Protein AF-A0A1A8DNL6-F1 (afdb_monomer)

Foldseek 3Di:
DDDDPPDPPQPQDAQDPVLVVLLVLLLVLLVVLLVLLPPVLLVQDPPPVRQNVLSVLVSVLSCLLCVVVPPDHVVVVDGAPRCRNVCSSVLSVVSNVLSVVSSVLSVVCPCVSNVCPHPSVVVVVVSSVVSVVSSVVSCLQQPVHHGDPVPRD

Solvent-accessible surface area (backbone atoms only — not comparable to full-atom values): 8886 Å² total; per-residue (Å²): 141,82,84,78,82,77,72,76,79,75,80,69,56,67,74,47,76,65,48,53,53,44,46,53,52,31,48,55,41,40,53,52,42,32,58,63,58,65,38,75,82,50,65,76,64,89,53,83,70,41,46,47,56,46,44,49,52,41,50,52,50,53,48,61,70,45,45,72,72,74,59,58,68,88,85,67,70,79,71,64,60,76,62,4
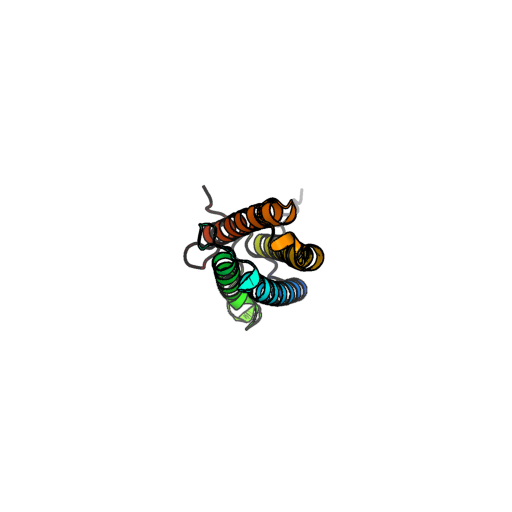1,34,61,50,50,52,53,49,42,54,52,50,29,55,54,39,53,52,49,47,47,50,56,67,73,27,55,73,44,44,54,39,80,86,32,73,48,29,53,48,49,52,53,47,24,52,49,46,46,50,55,42,50,52,53,45,66,32,28,57,96,76,43,79,39,69,93,70,72,125

InterPro domains:
  IPR003153 Adaptor protein Cbl, N-terminal helical [PF02262] (19-148)
  IPR024159 Adaptor protein Cbl, PTB domain [PS51506] (12-153)
  IPR024162 Adaptor protein Cbl [PTHR23007] (14-153)
  IPR036537 Adaptor protein Cbl, N-terminal domain superfamily [G3DSA:1.20.930.20] (14-148)
  IPR036537 Adaptor protein Cbl, N-terminal domain superfamily [SSF47668] (17-150)

Radius of gyration: 18.91 Å; Cα contacts (8 Å, |Δi|>4): 121; chains: 1; bounding box: 47×34×65 Å

pLDDT: mean 77.99, std 15.45, range [37.91, 94.75]

Nearest PDB structures (foldseek):
  8qth-assembly1_A  TM=8.660E-01  e=2.494E-07  Homo sapiens
  8vw5-assembly2_B  TM=8.741E-01  e=3.045E-07  Homo sapiens
  7uwd-assembly1_i  TM=3.670E-01  e=2.903E+00  Citrus x limon
  5tj5-assembly1_B  TM=4.232E-01  e=6.136E+00  Saccharomyces cerevisiae S288C

Organism: Nothobranchius kadleci (NCBI:txid1051664)

Secondary structure (DSSP, 8-state):
----------------HHHHHHHHHHHHHHHHHHHHHT-GGG---SPSS-HHHHHHHHHHHHHHHHHHHHSS-GGG--PPPTTHHHHHHHHHHHHHHHHHHHHHHHHHHGGGGT-TTSHHHHHHHHHHHHHHHHHHHHHHHSGGGS--GGG--

Sequence (153 aa):
MSGASKSPKLSSQFPTREDLRLQEKASKRLQKLKELCTNARLGLKNSPPYLPELVRETATLLSQVWEPYKGLGPSAGLLPRGDEAKYLRVHIKNLLDKTDRAVLLFKDGKERMFDETSSHRRNLTKLSLLFSHMLWELKAMFPGGYFQGDTFK

Structure (mmCIF, N/CA/C/O backbone):
data_AF-A0A1A8DNL6-F1
#
_entry.id   AF-A0A1A8DNL6-F1
#
loop_
_atom_site.group_PDB
_atom_site.id
_atom_site.type_symbol
_atom_site.label_atom_id
_atom_site.label_alt_id
_atom_site.label_comp_id
_atom_site.label_asym_id
_atom_site.label_entity_id
_atom_site.label_seq_id
_atom_site.pdbx_PDB_ins_code
_atom_site.Cartn_x
_atom_site.Cartn_y
_atom_site.Cartn_z
_atom_site.occupancy
_atom_site.B_iso_or_equiv
_atom_site.auth_seq_id
_atom_site.auth_comp_id
_atom_site.auth_asym_id
_atom_site.auth_atom_id
_atom_site.pdbx_PDB_model_num
ATOM 1 N N . MET A 1 1 ? 21.603 20.698 -45.710 1.00 43.53 1 MET A N 1
ATOM 2 C CA . MET A 1 1 ? 20.587 19.866 -45.036 1.00 43.53 1 MET A CA 1
ATOM 3 C C . MET A 1 1 ? 21.322 18.851 -44.180 1.00 43.53 1 MET A C 1
ATOM 5 O O . MET A 1 1 ? 21.913 17.945 -44.741 1.00 43.53 1 MET A O 1
ATOM 9 N N . SER A 1 2 ? 21.339 19.022 -42.860 1.00 40.03 2 SER A N 1
ATOM 10 C CA . SER A 1 2 ? 21.868 18.003 -41.945 1.00 40.03 2 SER A CA 1
ATOM 11 C C . SER A 1 2 ? 20.841 17.809 -40.846 1.00 40.03 2 SER A C 1
ATOM 13 O O . SER A 1 2 ? 20.746 18.603 -39.913 1.00 40.03 2 SER A O 1
ATOM 15 N N . GLY A 1 3 ? 19.990 16.803 -41.040 1.00 37.91 3 GLY A N 1
ATOM 16 C CA . GLY A 1 3 ? 18.999 16.386 -40.063 1.00 37.91 3 GLY A CA 1
ATOM 17 C C . GLY A 1 3 ? 19.713 15.806 -38.853 1.00 37.91 3 GLY A C 1
ATOM 18 O O . GLY A 1 3 ? 20.334 14.751 -38.936 1.00 37.91 3 GLY A O 1
ATOM 19 N N . ALA A 1 4 ? 19.638 16.512 -37.730 1.00 42.06 4 ALA A N 1
ATOM 20 C CA . ALA A 1 4 ? 19.987 15.955 -36.439 1.00 42.06 4 ALA A CA 1
ATOM 21 C C . ALA A 1 4 ? 18.977 14.847 -36.114 1.00 42.06 4 ALA A C 1
ATOM 23 O O . ALA A 1 4 ? 17.828 15.132 -35.765 1.00 42.06 4 ALA A O 1
ATOM 24 N N . SER A 1 5 ? 19.401 13.589 -36.228 1.00 40.72 5 SER A N 1
ATOM 25 C CA . SER A 1 5 ? 18.684 12.451 -35.659 1.00 40.72 5 SER A CA 1
ATOM 26 C C . SER A 1 5 ? 18.648 12.621 -34.142 1.00 40.72 5 SER A C 1
ATOM 28 O O . SER A 1 5 ? 19.574 12.250 -33.425 1.00 40.72 5 SER A O 1
ATOM 30 N N . LYS A 1 6 ? 17.579 13.251 -33.645 1.00 40.78 6 LYS A N 1
ATOM 31 C CA . LYS A 1 6 ? 17.223 13.249 -32.230 1.00 40.78 6 LYS A CA 1
ATOM 32 C C . LYS A 1 6 ? 16.821 11.823 -31.874 1.00 40.78 6 LYS A C 1
ATOM 34 O O . LYS A 1 6 ? 15.665 11.448 -32.041 1.00 40.78 6 LYS A O 1
ATOM 39 N N . SER A 1 7 ? 17.774 11.030 -31.396 1.00 40.50 7 SER A N 1
ATOM 40 C CA . SER A 1 7 ? 17.468 9.785 -30.698 1.00 40.50 7 SER A CA 1
ATOM 41 C C . SER A 1 7 ? 16.500 10.117 -29.557 1.00 40.50 7 SER A C 1
ATOM 43 O O . SER A 1 7 ? 16.834 10.966 -28.719 1.00 40.50 7 SER A O 1
ATOM 45 N N . PRO A 1 8 ? 15.294 9.528 -29.506 1.00 42.69 8 PRO A N 1
ATOM 46 C CA . PRO A 1 8 ? 14.422 9.724 -28.364 1.00 42.69 8 PRO A CA 1
ATOM 47 C C . PRO A 1 8 ? 15.151 9.137 -27.155 1.00 42.69 8 PRO A C 1
ATOM 49 O O . PRO A 1 8 ? 15.566 7.980 -27.166 1.00 42.69 8 PRO A O 1
ATOM 52 N N . LYS A 1 9 ? 15.379 9.965 -26.131 1.00 43.25 9 LYS A N 1
ATOM 53 C CA . LYS A 1 9 ? 15.911 9.536 -24.836 1.00 43.25 9 LYS A CA 1
ATOM 54 C C . LYS A 1 9 ? 14.975 8.459 -24.280 1.00 43.25 9 LYS A C 1
ATOM 56 O O . LYS A 1 9 ? 13.957 8.783 -23.671 1.00 43.25 9 LYS A O 1
ATOM 61 N N . LEU A 1 10 ? 15.314 7.192 -24.516 1.00 42.53 10 LEU A N 1
ATOM 62 C CA . LEU A 1 10 ? 14.696 6.044 -23.870 1.00 42.53 10 LEU A CA 1
ATOM 63 C C . LEU A 1 10 ? 14.860 6.256 -22.372 1.00 42.53 10 LEU A C 1
ATOM 65 O O . LEU A 1 10 ? 15.959 6.211 -21.820 1.00 42.53 10 LEU A O 1
ATOM 69 N N . SER A 1 11 ? 13.749 6.592 -21.732 1.00 44.84 11 SER A N 1
ATOM 70 C CA . SER A 1 11 ? 13.656 6.902 -20.312 1.00 44.84 11 SER A CA 1
ATOM 71 C C . SER A 1 11 ? 13.690 5.607 -19.497 1.00 44.84 11 SER A C 1
ATOM 73 O O . SER A 1 11 ? 12.910 5.435 -18.573 1.00 44.84 11 SER A O 1
ATOM 75 N N . SER A 1 12 ? 14.587 4.682 -19.841 1.00 53.66 12 SER A N 1
ATOM 76 C CA . SER A 1 12 ? 14.816 3.400 -19.170 1.00 53.66 12 SER A CA 1
ATOM 77 C C . SER A 1 12 ? 15.685 3.614 -17.930 1.00 53.66 12 SER A C 1
ATOM 79 O O . SER A 1 12 ? 16.749 3.019 -17.773 1.00 53.66 12 SER A O 1
ATOM 81 N N . GLN A 1 13 ? 15.291 4.555 -17.071 1.00 70.00 13 GLN A N 1
ATOM 82 C CA . GLN A 1 13 ? 16.002 4.799 -15.823 1.00 70.00 13 GLN A CA 1
ATOM 83 C C . GLN A 1 13 ? 15.533 3.780 -14.796 1.00 70.00 13 GLN A C 1
ATOM 85 O O . GLN A 1 13 ? 14.366 3.778 -14.424 1.00 70.00 13 GLN A O 1
ATOM 90 N N . PHE A 1 14 ? 16.455 2.937 -14.334 1.00 74.38 14 PHE A N 1
ATOM 91 C CA . PHE A 1 14 ? 16.274 2.081 -13.165 1.00 74.38 14 PHE A CA 1
ATOM 92 C C . PHE A 1 14 ? 15.640 2.850 -11.991 1.00 74.38 14 PHE A C 1
ATOM 94 O O . PHE A 1 14 ? 15.883 4.058 -11.851 1.00 74.38 14 PHE A O 1
ATOM 101 N N . PRO A 1 15 ? 14.879 2.169 -11.110 1.00 82.69 15 PRO A N 1
ATOM 102 C CA . PRO A 1 15 ? 14.473 2.753 -9.840 1.00 82.69 15 PRO A CA 1
ATOM 103 C C . PRO A 1 15 ? 15.680 3.363 -9.118 1.00 82.69 15 PRO A C 1
ATOM 105 O O . PRO A 1 15 ? 16.741 2.753 -8.985 1.00 82.69 15 PRO A O 1
ATOM 108 N N . THR A 1 16 ? 15.536 4.612 -8.695 1.00 85.56 16 THR A N 1
ATOM 109 C CA . THR A 1 16 ? 16.607 5.374 -8.050 1.00 85.56 16 THR A CA 1
ATOM 110 C C . THR A 1 16 ? 16.776 4.952 -6.591 1.00 85.56 16 THR A C 1
ATOM 112 O O . THR A 1 16 ? 15.905 4.314 -5.996 1.00 85.56 16 THR A O 1
ATOM 115 N N . ARG A 1 17 ? 17.865 5.388 -5.943 1.00 84.56 17 ARG A N 1
ATOM 116 C CA . ARG A 1 17 ? 18.008 5.228 -4.483 1.00 84.56 17 ARG A CA 1
ATOM 117 C C . ARG A 1 17 ? 16.864 5.875 -3.698 1.00 84.56 17 ARG A C 1
ATOM 119 O O . ARG A 1 17 ? 16.539 5.404 -2.611 1.00 84.56 17 ARG A O 1
ATOM 126 N N . GLU A 1 18 ? 16.271 6.949 -4.212 1.00 88.19 18 GLU A N 1
ATOM 127 C CA . GLU A 1 18 ? 15.103 7.571 -3.585 1.00 88.19 18 GLU A CA 1
ATOM 128 C C . GLU A 1 18 ? 13.876 6.667 -3.683 1.00 88.19 18 GLU A C 1
ATOM 130 O O . GLU A 1 18 ? 13.185 6.476 -2.684 1.00 88.19 18 GLU A O 1
ATOM 135 N N . ASP A 1 19 ? 13.663 6.044 -4.843 1.00 89.81 19 ASP A N 1
ATOM 136 C CA . ASP A 1 19 ? 12.576 5.089 -5.062 1.00 89.81 19 ASP A CA 1
ATOM 137 C C . ASP A 1 19 ? 12.697 3.885 -4.104 1.00 89.81 19 ASP A C 1
ATOM 139 O O . ASP A 1 19 ? 11.720 3.506 -3.457 1.00 89.81 19 ASP A O 1
ATOM 143 N N . LEU A 1 20 ? 13.912 3.357 -3.901 1.00 88.81 20 LEU A N 1
ATOM 144 C CA . LEU A 1 20 ? 14.181 2.290 -2.924 1.00 88.81 20 LEU A CA 1
ATOM 145 C C . LEU A 1 20 ? 13.911 2.725 -1.473 1.00 88.81 20 LEU A C 1
ATOM 147 O O . LEU A 1 20 ? 13.347 1.970 -0.683 1.00 88.81 20 LEU A O 1
ATOM 151 N N . ARG A 1 21 ? 14.259 3.965 -1.105 1.00 91.00 21 ARG A N 1
ATOM 152 C CA . ARG A 1 21 ? 13.932 4.516 0.224 1.00 91.00 21 ARG A CA 1
ATOM 153 C C . ARG A 1 21 ? 12.423 4.654 0.425 1.00 91.00 21 ARG A C 1
ATOM 155 O O . ARG A 1 21 ? 11.932 4.438 1.534 1.00 91.00 21 ARG A O 1
ATOM 162 N N . LEU A 1 22 ? 11.684 5.037 -0.617 1.00 93.38 22 LEU A N 1
ATOM 163 C CA . LEU A 1 22 ? 10.220 5.077 -0.582 1.00 93.38 22 LEU A CA 1
ATOM 164 C C . LEU A 1 22 ? 9.638 3.669 -0.424 1.00 93.38 22 LEU A C 1
ATOM 166 O O . LEU A 1 22 ? 8.728 3.486 0.383 1.00 93.38 22 LEU A O 1
ATOM 170 N N . GLN A 1 23 ? 10.210 2.676 -1.108 1.00 93.19 23 GLN A N 1
ATOM 171 C CA . GLN A 1 23 ? 9.837 1.267 -0.974 1.00 93.19 23 GLN A CA 1
ATOM 172 C C . GLN A 1 23 ? 10.005 0.753 0.457 1.00 93.19 23 GLN A C 1
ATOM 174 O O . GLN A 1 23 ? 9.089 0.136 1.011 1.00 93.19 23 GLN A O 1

....................

What is expected: Each line that contains the word "sapiens" adds to the total; give the total for the material and nothing else.

Written reply: 2